In the data below, find the line containing "ATOM 30 N N", then set down that line and every later line up to and including the line containing "ATOM 82 C C", exactly.

Collection entries:

+ + +

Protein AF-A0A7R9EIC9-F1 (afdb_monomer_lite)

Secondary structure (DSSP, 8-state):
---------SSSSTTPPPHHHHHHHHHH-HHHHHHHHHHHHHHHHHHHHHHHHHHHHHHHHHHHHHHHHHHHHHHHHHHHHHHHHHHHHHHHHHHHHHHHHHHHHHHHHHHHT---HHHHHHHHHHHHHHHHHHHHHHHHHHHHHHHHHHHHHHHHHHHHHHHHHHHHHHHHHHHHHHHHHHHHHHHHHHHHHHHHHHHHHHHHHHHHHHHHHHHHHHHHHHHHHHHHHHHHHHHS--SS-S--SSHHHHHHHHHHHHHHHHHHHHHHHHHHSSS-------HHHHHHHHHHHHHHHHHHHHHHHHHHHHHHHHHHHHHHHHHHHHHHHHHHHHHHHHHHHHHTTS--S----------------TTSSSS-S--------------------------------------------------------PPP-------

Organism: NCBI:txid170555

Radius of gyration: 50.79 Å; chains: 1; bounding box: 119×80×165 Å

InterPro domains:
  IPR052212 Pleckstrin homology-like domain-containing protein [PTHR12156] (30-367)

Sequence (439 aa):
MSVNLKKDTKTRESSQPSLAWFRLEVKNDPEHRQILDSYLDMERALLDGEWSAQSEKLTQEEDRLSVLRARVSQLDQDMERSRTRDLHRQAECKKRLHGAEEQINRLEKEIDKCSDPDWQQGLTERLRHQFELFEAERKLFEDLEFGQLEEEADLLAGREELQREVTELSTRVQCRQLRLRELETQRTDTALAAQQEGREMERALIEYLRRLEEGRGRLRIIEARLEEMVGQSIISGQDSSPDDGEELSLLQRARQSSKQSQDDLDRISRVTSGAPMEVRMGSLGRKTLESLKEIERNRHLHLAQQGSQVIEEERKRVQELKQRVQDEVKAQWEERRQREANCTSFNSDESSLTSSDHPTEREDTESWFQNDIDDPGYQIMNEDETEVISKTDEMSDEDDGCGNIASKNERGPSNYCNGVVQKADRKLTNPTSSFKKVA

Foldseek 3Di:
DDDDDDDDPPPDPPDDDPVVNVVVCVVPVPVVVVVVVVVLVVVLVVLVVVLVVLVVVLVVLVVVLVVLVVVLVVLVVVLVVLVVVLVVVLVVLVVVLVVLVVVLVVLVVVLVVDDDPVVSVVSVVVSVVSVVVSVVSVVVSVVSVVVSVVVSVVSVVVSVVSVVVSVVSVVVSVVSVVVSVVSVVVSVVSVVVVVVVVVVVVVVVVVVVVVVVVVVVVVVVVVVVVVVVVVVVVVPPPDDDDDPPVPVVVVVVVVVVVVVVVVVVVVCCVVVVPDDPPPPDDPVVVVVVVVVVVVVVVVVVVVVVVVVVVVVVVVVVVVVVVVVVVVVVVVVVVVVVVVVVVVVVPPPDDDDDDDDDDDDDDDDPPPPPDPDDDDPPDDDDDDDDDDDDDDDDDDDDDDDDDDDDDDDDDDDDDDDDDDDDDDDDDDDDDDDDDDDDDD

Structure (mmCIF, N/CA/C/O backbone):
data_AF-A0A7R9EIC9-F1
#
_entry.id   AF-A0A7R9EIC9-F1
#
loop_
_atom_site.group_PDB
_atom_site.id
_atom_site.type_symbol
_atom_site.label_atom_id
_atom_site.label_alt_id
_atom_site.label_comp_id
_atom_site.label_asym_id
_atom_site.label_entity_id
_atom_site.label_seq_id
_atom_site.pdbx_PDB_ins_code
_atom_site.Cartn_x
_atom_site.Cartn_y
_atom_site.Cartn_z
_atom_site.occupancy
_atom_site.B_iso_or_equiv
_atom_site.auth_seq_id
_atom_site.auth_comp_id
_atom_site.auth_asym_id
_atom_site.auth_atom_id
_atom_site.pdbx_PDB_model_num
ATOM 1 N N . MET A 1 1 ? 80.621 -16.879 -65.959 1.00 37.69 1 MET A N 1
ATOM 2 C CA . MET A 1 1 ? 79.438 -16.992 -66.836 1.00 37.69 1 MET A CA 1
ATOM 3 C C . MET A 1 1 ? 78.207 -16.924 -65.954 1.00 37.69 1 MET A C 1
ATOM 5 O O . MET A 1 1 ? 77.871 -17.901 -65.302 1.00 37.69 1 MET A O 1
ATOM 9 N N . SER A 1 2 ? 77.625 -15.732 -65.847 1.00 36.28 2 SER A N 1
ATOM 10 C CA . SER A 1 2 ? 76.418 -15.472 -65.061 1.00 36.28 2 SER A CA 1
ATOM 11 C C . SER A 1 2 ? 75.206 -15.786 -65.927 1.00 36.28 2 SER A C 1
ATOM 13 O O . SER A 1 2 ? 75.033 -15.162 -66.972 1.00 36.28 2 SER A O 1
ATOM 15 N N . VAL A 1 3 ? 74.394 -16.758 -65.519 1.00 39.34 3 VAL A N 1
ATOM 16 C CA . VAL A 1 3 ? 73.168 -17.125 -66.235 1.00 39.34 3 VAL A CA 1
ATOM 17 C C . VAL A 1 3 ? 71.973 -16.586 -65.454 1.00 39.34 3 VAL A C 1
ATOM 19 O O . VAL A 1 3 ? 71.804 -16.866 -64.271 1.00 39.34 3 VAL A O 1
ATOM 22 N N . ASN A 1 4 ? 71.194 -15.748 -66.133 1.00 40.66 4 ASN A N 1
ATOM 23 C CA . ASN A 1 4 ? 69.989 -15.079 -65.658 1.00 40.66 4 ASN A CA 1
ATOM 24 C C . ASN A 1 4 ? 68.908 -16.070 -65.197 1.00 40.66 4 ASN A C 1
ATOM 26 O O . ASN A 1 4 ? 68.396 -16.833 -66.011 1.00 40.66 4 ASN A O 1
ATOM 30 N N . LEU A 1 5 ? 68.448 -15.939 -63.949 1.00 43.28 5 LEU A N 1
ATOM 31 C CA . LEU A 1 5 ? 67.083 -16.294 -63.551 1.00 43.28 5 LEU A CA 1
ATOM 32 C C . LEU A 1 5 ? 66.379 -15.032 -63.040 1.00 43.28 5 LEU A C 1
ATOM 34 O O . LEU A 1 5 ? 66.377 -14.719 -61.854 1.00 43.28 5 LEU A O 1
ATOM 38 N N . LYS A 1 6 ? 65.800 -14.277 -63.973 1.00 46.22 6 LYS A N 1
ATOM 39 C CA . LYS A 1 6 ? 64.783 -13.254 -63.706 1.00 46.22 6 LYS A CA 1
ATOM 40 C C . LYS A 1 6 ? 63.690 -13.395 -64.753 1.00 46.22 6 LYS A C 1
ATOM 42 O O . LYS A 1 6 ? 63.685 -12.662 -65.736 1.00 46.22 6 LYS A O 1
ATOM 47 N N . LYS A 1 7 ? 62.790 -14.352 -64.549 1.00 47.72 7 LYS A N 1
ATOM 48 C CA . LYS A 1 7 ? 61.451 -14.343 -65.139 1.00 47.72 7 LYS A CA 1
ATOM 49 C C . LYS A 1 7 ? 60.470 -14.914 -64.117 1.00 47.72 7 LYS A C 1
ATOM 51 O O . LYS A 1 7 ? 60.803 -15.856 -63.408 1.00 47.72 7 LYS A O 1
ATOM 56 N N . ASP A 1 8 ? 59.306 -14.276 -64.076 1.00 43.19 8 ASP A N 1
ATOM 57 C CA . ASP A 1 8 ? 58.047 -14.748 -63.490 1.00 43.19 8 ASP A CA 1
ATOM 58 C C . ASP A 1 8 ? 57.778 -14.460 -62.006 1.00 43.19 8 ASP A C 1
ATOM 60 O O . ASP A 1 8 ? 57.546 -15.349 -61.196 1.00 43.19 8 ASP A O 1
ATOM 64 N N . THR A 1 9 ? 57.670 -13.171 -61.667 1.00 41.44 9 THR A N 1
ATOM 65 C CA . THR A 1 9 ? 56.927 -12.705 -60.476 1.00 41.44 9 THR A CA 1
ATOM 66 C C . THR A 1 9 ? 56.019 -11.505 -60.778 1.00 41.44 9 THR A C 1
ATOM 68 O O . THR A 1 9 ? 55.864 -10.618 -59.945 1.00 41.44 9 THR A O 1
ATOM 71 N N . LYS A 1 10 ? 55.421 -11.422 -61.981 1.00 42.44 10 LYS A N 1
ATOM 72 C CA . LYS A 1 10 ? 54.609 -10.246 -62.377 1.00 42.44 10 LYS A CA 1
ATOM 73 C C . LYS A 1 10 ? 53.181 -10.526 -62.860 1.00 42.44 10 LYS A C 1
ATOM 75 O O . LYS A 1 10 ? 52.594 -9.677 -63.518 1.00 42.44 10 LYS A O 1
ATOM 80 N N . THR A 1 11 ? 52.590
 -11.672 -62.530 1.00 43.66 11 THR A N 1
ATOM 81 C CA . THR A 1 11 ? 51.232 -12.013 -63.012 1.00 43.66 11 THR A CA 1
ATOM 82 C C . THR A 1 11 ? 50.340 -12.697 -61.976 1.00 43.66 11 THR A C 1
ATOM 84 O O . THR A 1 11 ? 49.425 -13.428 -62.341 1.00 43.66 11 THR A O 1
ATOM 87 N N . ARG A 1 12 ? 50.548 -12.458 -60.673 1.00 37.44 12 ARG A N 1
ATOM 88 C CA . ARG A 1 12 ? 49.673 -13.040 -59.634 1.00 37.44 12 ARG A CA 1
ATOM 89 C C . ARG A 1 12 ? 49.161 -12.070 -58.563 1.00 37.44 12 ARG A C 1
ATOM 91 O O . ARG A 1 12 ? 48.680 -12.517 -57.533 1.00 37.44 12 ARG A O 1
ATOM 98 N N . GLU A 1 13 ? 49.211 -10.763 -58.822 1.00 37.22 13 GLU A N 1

+ + +

# RESULT FOR THIS TASK
ATOM 30 N N . LEU A 1 5 ? 68.448 -15.939 -63.949 1.00 43.28 5 LEU A N 1
ATOM 31 C CA . LEU A 1 5 ? 67.083 -16.294 -63.551 1.00 43.28 5 LEU A CA 1
ATOM 32 C C . LEU A 1 5 ? 66.379 -15.032 -63.040 1.00 43.28 5 LEU A C 1
ATOM 34 O O . LEU A 1 5 ? 66.377 -14.719 -61.854 1.00 43.28 5 LEU A O 1
ATOM 38 N N . LYS A 1 6 ? 65.800 -14.277 -63.973 1.00 46.22 6 LYS A N 1
ATOM 39 C CA . LYS A 1 6 ? 64.783 -13.254 -63.706 1.00 46.22 6 LYS A CA 1
ATOM 40 C C . LYS A 1 6 ? 63.690 -13.395 -64.753 1.00 46.22 6 LYS A C 1
ATOM 42 O O . LYS A 1 6 ? 63.685 -12.662 -65.736 1.00 46.22 6 LYS A O 1
ATOM 47 N N . LYS A 1 7 ? 62.790 -14.352 -64.549 1.00 47.72 7 LYS A N 1
ATOM 48 C CA . LYS A 1 7 ? 61.451 -14.343 -65.139 1.00 47.72 7 LYS A CA 1
ATOM 49 C C . LYS A 1 7 ? 60.470 -14.914 -64.117 1.00 47.72 7 LYS A C 1
ATOM 51 O O . LYS A 1 7 ? 60.803 -15.856 -63.408 1.00 47.72 7 LYS A O 1
ATOM 56 N N . ASP A 1 8 ? 59.306 -14.276 -64.076 1.00 43.19 8 ASP A N 1
ATOM 57 C CA . ASP A 1 8 ? 58.047 -14.748 -63.490 1.00 43.19 8 ASP A CA 1
ATOM 58 C C . ASP A 1 8 ? 57.778 -14.460 -62.006 1.00 43.19 8 ASP A C 1
ATOM 60 O O . ASP A 1 8 ? 57.546 -15.349 -61.196 1.00 43.19 8 ASP A O 1
ATOM 64 N N . THR A 1 9 ? 57.670 -13.171 -61.667 1.00 41.44 9 THR A N 1
ATOM 65 C CA . THR A 1 9 ? 56.927 -12.705 -60.476 1.00 41.44 9 THR A CA 1
ATOM 66 C C . THR A 1 9 ? 56.019 -11.505 -60.778 1.00 41.44 9 THR A C 1
ATOM 68 O O . THR A 1 9 ? 55.864 -10.618 -59.945 1.00 41.44 9 THR A O 1
ATOM 71 N N . LYS A 1 10 ? 55.421 -11.422 -61.981 1.00 42.44 10 LYS A N 1
ATOM 72 C CA . LYS A 1 10 ? 54.609 -10.246 -62.377 1.00 42.44 10 LYS A CA 1
ATOM 73 C C . LYS A 1 10 ? 53.181 -10.526 -62.860 1.00 42.44 10 LYS A C 1
ATOM 75 O O . LYS A 1 10 ? 52.594 -9.677 -63.518 1.00 42.44 10 LYS A O 1
ATOM 80 N N . THR A 1 11 ? 52.590
 -11.672 -62.530 1.00 43.66 11 THR A N 1
ATOM 81 C CA . THR A 1 11 ? 51.232 -12.013 -63.012 1.00 43.66 11 THR A CA 1
ATOM 82 C C . THR A 1 11 ? 50.340 -12.697 -61.976 1.00 43.66 11 THR A C 1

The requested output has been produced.